Pick the lightest shape that fits; promote when you outgrow it.

  1. drive-by — no files in the repo. akf up runs from any directory with built-in defaults.
  2. akf-native.apfelkaefig.json at the repo root. JSONC, versioned, with a published schema for IDE autocomplete.
  3. devcontainer-native.devcontainer/devcontainer.json. Plays with VS Code Dev Containers, Codespaces, Coder. Reach for it when you need the dev-container ecosystem.

akf init writes tier 2 (or tier 3 with --advanced). akf eject --devcontainer promotes 2 → 3; akf eject --bash writes standalone start.sh + build.sh. Eject is one-way.

Config

// .apfelkaefig.json
{
  "$schema": "https://apfelkaefig.com/schema/v1.json",
  "version": 1,

  // Defaults to the built-in base (built locally on first `akf up`, cached as
  // apfelkaefig-base:<hash>). Set a registry tag, or build locally:
  // "image": { "dockerfile": ".devcontainer/Dockerfile" },

  // Use a per-project ~/.claude — handy when you juggle multiple Claude accounts.
  // Default: "~/.claude". Container target stays /home/<user>/.claude.
  // "claudeConfigDir": "~/.claude-work",

  "env": { "TZ": "UTC" },
  "command": ["claude", "--dangerously-skip-permissions"]
}

JSONC: comments and trailing commas allowed. Unknown top-level keys are a hard error — promote to .devcontainer/devcontainer.json (tier 3) when you outgrow the schema.

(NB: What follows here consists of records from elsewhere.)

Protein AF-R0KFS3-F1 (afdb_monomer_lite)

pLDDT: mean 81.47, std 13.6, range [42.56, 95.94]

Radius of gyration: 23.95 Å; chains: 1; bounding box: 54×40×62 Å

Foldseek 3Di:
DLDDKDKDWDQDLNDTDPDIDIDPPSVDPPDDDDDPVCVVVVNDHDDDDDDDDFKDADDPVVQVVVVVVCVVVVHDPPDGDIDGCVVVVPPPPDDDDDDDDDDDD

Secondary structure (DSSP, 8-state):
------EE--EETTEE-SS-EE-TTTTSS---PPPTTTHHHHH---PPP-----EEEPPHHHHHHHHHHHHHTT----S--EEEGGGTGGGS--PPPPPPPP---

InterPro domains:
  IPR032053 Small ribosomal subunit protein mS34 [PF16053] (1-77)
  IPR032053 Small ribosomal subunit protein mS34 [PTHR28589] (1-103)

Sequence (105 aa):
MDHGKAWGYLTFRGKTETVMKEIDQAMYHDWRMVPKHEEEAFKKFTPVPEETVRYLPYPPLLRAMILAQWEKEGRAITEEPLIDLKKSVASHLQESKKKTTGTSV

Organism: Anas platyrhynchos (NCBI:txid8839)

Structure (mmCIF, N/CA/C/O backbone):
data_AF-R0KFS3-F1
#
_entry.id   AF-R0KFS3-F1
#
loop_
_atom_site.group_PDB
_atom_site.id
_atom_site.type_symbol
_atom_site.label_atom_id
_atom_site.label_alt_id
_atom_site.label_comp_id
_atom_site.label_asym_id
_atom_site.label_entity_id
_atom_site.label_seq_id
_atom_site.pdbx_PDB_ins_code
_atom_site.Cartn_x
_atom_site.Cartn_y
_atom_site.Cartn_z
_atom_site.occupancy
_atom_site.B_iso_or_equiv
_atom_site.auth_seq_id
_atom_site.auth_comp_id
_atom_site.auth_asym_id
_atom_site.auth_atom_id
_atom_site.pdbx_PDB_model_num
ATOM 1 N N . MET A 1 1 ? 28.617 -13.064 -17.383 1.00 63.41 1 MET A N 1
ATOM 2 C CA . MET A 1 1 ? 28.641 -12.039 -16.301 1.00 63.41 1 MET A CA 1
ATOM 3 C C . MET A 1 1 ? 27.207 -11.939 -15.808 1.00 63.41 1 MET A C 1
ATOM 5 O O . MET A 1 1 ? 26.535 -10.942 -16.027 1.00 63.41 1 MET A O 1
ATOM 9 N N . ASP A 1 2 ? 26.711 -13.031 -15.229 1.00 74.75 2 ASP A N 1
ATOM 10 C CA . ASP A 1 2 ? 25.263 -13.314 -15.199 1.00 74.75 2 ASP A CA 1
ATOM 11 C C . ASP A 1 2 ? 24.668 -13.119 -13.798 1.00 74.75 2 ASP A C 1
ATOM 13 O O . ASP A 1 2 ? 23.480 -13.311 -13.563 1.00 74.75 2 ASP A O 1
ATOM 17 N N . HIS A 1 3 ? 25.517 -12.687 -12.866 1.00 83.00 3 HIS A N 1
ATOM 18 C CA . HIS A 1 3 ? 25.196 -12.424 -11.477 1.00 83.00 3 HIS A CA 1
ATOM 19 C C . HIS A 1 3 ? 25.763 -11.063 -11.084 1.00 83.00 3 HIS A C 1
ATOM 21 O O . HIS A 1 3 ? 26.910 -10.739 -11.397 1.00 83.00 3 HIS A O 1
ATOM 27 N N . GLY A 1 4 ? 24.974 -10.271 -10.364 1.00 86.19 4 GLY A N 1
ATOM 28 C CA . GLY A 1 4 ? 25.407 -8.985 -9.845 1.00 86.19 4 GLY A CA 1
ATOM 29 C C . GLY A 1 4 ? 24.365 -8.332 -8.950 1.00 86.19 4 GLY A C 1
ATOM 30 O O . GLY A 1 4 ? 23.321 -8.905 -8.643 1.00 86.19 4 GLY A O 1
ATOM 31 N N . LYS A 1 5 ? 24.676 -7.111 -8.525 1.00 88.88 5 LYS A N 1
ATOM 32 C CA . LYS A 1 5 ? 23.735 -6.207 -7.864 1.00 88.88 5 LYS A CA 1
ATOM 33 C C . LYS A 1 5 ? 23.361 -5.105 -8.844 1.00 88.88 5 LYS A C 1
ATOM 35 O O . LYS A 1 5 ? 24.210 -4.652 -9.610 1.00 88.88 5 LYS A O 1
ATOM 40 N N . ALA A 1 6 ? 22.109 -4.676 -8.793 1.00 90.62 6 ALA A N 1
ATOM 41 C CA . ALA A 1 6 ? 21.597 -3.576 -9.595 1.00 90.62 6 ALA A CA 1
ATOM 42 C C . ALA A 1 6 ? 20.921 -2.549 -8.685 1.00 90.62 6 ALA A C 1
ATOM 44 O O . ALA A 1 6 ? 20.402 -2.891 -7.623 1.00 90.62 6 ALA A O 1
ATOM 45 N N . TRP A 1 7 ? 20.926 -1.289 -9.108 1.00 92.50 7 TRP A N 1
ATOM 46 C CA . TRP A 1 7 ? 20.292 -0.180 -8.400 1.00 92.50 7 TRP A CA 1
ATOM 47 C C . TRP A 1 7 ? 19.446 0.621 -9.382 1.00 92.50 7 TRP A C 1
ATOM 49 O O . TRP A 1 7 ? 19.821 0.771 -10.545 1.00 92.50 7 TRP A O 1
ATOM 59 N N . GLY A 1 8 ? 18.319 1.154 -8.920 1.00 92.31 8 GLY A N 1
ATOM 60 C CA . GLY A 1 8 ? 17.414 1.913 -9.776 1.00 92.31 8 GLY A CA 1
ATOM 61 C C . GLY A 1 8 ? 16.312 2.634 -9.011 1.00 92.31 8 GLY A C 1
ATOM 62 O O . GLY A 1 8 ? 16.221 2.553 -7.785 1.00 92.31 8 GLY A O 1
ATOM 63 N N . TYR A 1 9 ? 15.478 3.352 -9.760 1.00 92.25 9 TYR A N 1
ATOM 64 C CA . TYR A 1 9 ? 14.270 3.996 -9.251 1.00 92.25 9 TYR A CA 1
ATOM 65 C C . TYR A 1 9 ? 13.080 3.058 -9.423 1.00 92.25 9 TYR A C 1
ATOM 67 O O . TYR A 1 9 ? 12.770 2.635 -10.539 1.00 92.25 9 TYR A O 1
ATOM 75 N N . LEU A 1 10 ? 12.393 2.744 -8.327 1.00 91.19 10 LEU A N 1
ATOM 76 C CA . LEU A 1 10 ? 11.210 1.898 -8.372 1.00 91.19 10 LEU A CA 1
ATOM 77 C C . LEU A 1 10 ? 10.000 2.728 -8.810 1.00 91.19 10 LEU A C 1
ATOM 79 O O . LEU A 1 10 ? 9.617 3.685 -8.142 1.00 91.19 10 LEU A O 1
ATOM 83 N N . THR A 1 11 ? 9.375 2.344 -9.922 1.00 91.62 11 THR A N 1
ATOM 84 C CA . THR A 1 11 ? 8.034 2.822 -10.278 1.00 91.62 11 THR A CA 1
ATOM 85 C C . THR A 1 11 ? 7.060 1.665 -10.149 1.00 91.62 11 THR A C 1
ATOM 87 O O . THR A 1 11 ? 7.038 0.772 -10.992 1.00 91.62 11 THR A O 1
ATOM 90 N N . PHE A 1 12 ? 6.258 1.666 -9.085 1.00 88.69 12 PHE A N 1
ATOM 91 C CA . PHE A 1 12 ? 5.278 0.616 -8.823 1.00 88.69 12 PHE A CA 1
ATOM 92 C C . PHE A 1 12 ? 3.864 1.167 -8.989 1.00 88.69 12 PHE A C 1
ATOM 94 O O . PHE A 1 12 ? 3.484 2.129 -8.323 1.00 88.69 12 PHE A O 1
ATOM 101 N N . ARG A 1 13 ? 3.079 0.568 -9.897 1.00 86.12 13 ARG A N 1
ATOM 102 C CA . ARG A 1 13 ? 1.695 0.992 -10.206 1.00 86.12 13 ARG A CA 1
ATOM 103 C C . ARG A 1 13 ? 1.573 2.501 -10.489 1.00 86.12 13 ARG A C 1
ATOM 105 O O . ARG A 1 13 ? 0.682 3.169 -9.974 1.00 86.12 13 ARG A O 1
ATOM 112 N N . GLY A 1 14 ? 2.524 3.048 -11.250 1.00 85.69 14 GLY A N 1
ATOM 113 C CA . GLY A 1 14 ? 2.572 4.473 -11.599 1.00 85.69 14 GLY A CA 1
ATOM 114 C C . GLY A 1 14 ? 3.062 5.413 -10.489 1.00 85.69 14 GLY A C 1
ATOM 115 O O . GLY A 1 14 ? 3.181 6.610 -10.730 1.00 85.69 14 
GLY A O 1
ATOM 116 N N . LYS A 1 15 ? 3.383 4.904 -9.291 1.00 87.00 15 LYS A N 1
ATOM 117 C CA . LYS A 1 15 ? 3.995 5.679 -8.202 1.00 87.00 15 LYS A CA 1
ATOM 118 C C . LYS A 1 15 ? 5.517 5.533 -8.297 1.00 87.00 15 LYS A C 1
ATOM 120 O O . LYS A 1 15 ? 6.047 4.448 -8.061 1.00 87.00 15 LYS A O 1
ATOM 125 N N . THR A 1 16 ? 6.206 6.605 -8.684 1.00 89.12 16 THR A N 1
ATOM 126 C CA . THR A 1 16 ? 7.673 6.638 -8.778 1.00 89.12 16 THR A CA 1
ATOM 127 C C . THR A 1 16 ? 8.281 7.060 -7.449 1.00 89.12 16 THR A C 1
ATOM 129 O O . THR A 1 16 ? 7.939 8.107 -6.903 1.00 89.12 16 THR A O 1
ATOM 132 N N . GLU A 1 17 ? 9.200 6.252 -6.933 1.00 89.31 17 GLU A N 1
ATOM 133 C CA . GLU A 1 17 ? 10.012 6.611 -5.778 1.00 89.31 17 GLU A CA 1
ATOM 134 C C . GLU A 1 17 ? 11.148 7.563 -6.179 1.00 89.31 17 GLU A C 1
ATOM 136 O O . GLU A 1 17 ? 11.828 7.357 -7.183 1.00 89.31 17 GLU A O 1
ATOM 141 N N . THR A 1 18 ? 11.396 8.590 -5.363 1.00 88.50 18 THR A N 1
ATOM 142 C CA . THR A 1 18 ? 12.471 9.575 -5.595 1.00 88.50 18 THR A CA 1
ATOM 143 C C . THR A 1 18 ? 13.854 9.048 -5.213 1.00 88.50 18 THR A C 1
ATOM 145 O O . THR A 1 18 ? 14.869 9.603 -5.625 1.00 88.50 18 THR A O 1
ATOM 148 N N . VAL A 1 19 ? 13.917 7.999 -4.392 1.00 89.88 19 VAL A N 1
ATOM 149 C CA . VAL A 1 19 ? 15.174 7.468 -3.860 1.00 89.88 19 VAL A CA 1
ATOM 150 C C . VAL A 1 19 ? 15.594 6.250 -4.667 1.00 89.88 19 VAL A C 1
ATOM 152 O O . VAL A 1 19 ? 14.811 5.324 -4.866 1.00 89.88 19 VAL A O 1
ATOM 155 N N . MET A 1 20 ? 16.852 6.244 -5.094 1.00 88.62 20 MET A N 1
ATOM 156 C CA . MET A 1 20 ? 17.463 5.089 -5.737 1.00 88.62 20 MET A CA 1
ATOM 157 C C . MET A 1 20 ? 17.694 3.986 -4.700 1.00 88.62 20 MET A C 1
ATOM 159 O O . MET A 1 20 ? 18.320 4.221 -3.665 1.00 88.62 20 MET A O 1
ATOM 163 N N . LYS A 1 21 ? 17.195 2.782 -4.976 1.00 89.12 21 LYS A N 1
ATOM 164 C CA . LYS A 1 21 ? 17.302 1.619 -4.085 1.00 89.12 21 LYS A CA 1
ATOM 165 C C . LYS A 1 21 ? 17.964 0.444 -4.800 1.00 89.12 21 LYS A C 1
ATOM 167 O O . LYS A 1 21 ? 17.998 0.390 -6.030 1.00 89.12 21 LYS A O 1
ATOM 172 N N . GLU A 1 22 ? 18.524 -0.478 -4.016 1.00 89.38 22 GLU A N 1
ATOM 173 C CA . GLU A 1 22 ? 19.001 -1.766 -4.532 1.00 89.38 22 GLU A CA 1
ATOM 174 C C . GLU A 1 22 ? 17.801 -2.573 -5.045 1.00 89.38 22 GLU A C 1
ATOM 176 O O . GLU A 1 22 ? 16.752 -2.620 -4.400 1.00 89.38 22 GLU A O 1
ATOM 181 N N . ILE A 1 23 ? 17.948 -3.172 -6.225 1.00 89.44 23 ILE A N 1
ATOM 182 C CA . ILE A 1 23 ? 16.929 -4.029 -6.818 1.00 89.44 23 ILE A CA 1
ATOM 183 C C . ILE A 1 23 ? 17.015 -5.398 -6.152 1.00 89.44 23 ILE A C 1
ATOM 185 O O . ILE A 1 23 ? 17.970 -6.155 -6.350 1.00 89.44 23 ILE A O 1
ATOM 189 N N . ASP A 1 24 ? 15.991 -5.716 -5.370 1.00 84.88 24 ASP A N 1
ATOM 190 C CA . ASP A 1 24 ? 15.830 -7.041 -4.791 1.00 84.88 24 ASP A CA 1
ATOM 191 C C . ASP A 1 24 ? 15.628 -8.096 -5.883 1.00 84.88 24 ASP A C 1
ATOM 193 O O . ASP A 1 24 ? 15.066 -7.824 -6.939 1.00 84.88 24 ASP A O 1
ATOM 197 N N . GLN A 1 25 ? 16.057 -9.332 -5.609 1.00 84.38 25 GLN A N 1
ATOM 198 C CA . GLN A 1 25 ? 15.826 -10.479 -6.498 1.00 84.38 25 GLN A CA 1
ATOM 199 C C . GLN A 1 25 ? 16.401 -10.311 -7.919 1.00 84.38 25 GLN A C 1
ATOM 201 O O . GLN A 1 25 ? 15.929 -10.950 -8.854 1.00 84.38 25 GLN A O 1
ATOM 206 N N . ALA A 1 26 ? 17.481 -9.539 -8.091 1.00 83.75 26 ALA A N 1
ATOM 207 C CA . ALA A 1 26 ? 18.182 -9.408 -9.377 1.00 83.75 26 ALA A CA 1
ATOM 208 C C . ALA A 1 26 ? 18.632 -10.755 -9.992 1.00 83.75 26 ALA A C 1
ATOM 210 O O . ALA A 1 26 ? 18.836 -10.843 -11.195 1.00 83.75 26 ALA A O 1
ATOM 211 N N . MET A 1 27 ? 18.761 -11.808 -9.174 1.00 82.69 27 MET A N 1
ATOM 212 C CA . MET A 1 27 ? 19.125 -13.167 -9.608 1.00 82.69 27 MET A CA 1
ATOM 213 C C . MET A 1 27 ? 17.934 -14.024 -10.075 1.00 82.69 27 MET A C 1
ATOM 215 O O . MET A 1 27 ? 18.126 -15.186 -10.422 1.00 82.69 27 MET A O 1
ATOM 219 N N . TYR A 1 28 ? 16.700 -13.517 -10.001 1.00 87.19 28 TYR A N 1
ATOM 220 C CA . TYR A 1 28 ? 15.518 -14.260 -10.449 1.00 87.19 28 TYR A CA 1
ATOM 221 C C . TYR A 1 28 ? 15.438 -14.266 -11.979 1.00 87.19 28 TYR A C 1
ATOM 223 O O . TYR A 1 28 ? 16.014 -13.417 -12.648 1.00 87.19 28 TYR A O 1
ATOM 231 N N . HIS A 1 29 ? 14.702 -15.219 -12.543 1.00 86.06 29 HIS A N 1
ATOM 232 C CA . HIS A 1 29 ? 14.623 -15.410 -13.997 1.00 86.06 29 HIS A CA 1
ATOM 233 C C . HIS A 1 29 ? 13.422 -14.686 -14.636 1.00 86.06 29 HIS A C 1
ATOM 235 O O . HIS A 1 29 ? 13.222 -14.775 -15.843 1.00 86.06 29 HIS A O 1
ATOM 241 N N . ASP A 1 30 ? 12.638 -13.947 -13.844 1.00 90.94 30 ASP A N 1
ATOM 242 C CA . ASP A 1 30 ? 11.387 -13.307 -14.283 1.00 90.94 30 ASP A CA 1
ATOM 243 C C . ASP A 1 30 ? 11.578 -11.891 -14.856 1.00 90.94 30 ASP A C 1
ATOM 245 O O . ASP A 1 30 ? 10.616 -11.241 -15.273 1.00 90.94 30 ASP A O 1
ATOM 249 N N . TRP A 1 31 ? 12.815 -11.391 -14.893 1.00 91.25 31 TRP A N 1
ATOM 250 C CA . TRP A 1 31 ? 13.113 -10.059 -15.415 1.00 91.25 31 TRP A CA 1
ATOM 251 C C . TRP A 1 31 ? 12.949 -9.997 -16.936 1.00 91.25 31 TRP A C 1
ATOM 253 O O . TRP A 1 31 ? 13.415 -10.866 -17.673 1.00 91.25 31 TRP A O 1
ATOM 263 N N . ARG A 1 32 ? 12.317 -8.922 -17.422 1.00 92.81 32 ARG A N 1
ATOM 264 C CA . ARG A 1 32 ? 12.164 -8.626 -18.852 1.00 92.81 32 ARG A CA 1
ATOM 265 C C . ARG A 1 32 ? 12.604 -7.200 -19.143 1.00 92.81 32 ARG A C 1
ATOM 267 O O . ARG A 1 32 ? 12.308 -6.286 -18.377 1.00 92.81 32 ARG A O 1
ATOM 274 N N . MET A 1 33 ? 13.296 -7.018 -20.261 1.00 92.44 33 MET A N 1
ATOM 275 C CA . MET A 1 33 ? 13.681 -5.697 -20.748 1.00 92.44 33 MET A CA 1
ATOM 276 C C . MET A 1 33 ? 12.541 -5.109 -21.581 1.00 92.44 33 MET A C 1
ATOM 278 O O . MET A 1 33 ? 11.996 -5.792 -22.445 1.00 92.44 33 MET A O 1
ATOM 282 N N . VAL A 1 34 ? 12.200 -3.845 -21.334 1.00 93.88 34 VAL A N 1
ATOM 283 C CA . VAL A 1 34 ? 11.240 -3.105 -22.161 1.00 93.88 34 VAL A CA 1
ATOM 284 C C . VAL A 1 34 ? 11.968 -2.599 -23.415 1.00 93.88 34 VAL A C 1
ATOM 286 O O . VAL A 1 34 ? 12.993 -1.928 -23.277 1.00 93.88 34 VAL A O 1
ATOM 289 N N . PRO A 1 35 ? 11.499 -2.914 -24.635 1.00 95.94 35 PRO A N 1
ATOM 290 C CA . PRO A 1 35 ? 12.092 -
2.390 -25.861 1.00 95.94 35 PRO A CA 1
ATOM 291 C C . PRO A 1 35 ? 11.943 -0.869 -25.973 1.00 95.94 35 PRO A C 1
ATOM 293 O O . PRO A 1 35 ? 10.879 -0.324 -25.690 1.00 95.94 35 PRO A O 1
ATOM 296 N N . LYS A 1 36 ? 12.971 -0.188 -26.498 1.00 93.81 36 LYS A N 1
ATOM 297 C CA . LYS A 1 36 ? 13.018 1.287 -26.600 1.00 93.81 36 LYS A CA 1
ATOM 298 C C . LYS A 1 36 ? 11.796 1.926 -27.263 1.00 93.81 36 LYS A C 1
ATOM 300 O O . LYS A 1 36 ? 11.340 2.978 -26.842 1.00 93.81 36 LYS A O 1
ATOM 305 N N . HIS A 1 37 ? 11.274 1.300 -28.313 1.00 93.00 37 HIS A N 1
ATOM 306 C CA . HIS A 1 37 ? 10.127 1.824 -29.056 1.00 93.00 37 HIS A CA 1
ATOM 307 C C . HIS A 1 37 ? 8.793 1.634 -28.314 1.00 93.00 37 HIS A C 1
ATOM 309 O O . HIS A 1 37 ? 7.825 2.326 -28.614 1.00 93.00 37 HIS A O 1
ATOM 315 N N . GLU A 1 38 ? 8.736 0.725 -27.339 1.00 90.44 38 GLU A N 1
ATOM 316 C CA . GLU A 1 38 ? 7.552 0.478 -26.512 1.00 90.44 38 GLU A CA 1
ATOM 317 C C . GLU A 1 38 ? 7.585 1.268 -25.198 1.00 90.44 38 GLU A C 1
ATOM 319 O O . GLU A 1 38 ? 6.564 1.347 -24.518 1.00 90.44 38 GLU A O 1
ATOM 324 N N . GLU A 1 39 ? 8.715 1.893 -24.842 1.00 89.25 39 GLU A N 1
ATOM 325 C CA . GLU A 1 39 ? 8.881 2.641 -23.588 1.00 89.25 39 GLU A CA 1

The no-CLI manual setup lives in SKILL.md — a Claude Code skill that drops the same scaffold by hand.

Requirements

  • macOS on Apple Silicon
  • Apple container v0.9 or newer
  • Docker — only when a project ships a custom Dockerfile (Apple container's builder has DNS bugs in v0.9). Drive-by mode does not need Docker.

akf doctor checks the above and only complains about Docker / 1Password when the active config needs them.

Why

Coding agents stop every few turns to ask permission. --dangerously-skip-permissions is only safe when the agent runs inside a VM whose only writable mounts are the workspace and ~/.claude — which is what apfelkäfig sets up. See docs/notes/positioning.md for the competitive landscape and docs/notes/architecture.md for design notes.

Security model

The VM is the trust boundary. Inside it, the agent can read/write the project folder and your entire ~/.claude (memories, MCP configs, login tokens — drop the mount if that bothers you), and reach the public internet on any port. It cannot touch anything else on your host; ~/Downloads and ~/Desktop are read-only mounts.

Sandboxing limits local blast radius, not network egress — anything the agent can read it can also send out.

Secrets

The base image ships with the 1Password CLI (op); akf up injects OP_SERVICE_ACCOUNT_TOKEN from your env or macOS keychain so secrets can be resolved on demand with op read. See docs/secrets.md for the full pattern and threat model.

Found a security issue? Open a GitHub issue or email the address in git log.

Develop

deno task test       # unit tests for config, container, secrets, fs
deno task dev up     # run from source
deno task compile    # build ./dist/akf
deno task fmt        # format
deno task lint       # lint

License

MIT

About

Simple, fast, and secure isolation for agents, daemons, and other digital shenanigans — built on Apple's native virtualization framework.